### WHAT NEEDS TO BE DONE
From the records below, copy out exactly the lines from the one containing "ATOM 61 C CA" to the one containing "ATOM 71 C C", both included. Add nothing else.

### DATA RECORDS
'''

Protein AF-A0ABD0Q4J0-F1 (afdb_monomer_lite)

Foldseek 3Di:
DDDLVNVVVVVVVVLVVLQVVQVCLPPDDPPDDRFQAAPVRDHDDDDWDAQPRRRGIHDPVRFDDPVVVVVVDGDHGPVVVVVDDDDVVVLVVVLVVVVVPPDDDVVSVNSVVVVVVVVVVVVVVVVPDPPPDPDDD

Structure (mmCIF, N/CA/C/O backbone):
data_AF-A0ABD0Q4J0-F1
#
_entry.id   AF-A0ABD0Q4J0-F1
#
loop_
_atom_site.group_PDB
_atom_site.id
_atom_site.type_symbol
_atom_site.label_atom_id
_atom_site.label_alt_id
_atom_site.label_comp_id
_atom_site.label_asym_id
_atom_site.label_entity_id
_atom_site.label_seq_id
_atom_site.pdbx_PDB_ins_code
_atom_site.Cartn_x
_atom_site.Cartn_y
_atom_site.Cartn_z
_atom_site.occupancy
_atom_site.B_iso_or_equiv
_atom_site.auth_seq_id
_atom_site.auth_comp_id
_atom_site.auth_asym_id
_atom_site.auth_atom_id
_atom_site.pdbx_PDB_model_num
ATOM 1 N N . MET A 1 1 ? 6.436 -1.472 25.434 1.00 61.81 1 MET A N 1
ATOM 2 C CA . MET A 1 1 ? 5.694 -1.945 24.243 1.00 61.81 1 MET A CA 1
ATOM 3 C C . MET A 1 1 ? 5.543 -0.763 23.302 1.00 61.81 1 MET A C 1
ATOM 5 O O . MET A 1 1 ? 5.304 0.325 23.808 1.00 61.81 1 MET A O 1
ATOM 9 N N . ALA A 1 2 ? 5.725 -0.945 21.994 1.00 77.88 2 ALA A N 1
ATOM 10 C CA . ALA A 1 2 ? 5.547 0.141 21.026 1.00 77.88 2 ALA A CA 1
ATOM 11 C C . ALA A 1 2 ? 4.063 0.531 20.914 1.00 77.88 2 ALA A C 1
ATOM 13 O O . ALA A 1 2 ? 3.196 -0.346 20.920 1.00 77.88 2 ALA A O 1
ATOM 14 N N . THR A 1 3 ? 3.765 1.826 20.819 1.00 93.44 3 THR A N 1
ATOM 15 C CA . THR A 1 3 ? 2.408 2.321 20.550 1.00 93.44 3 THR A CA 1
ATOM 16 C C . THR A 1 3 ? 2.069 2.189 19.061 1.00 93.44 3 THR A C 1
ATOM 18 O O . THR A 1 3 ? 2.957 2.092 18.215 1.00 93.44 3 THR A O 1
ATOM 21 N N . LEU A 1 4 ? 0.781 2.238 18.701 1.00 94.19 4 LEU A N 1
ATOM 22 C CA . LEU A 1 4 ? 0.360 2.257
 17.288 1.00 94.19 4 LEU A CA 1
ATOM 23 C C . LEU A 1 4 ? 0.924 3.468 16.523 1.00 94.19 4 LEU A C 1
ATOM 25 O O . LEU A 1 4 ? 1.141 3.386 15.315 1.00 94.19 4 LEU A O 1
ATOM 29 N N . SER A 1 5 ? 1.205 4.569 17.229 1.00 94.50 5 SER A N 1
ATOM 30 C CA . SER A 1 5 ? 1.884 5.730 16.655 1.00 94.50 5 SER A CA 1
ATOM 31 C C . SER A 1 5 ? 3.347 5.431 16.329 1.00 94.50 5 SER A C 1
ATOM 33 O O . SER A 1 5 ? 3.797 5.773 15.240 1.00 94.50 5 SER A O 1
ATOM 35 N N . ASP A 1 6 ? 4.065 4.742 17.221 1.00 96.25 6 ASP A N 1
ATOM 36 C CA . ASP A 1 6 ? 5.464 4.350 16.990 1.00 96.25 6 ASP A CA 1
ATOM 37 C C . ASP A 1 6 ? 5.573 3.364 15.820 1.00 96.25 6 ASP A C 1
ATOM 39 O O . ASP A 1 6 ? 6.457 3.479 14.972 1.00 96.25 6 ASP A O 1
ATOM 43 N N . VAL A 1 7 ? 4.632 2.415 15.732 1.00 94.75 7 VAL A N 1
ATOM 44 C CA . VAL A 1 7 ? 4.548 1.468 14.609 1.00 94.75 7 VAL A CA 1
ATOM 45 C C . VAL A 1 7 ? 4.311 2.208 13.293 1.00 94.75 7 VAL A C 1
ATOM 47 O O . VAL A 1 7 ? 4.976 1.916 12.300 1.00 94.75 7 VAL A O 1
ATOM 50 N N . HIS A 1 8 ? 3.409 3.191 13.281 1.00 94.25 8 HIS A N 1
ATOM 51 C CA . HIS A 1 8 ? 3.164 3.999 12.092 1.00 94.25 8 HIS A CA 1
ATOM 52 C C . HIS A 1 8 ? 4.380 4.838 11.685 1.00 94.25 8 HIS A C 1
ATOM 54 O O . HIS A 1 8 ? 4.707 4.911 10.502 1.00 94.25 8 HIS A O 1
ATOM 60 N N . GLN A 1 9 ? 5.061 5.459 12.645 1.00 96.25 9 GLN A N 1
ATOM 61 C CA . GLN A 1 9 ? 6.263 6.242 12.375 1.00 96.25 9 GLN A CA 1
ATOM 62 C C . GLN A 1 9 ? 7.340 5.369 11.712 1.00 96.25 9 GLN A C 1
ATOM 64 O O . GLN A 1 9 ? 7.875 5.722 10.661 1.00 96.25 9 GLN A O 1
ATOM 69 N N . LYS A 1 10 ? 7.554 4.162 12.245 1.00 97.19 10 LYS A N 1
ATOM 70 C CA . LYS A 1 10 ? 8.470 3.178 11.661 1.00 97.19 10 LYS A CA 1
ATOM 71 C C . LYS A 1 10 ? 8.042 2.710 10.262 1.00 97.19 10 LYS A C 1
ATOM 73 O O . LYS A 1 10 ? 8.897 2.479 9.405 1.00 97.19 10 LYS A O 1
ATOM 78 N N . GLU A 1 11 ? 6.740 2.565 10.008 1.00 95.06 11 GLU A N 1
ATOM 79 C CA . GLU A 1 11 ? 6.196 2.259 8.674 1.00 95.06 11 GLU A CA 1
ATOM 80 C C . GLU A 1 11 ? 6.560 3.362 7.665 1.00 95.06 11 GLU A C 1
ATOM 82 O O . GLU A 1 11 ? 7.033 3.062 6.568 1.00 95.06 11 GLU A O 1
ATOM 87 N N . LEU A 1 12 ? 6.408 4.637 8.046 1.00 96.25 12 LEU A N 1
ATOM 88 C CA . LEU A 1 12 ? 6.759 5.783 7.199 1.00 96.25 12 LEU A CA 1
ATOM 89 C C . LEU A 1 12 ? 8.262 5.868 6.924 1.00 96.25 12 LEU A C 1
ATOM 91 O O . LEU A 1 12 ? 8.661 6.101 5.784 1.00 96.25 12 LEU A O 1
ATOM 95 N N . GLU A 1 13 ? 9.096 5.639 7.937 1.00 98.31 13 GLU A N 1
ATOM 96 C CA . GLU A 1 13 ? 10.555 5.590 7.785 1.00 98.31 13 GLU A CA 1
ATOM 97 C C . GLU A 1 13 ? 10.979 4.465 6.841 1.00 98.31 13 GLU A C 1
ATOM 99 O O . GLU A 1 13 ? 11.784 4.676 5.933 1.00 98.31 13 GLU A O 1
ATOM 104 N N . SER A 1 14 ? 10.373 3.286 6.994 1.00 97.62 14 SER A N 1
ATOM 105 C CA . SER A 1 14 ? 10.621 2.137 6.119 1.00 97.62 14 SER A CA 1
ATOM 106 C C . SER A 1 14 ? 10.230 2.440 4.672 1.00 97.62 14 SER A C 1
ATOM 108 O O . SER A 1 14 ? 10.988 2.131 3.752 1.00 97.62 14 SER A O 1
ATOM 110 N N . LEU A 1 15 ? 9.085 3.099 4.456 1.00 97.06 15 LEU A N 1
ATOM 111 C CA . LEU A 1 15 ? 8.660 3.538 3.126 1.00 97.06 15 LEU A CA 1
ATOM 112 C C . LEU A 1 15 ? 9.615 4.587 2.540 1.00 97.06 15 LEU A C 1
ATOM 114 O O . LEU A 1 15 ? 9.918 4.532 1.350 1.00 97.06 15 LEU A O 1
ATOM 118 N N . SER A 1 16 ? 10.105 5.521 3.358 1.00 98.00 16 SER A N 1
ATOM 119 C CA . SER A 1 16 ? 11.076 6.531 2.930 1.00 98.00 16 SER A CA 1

'''

### EXERCISE RESULT
ATOM 61 C CA . GLN A 1 9 ? 6.263 6.242 12.375 1.00 96.25 9 GLN A CA 1
ATOM 62 C C . GLN A 1 9 ? 7.340 5.369 11.712 1.00 96.25 9 GLN A C 1
ATOM 64 O O . GLN A 1 9 ? 7.875 5.722 10.661 1.00 96.25 9 GLN A O 1
ATOM 69 N N . LYS A 1 10 ? 7.554 4.162 12.245 1.00 97.19 10 LYS A N 1
ATOM 70 C CA . LYS A 1 10 ? 8.470 3.178 11.661 1.00 97.19 10 LYS A CA 1
ATOM 71 C C . LYS A 1 10 ? 8.042 2.710 10.262 1.00 97.19 10 LYS A C 1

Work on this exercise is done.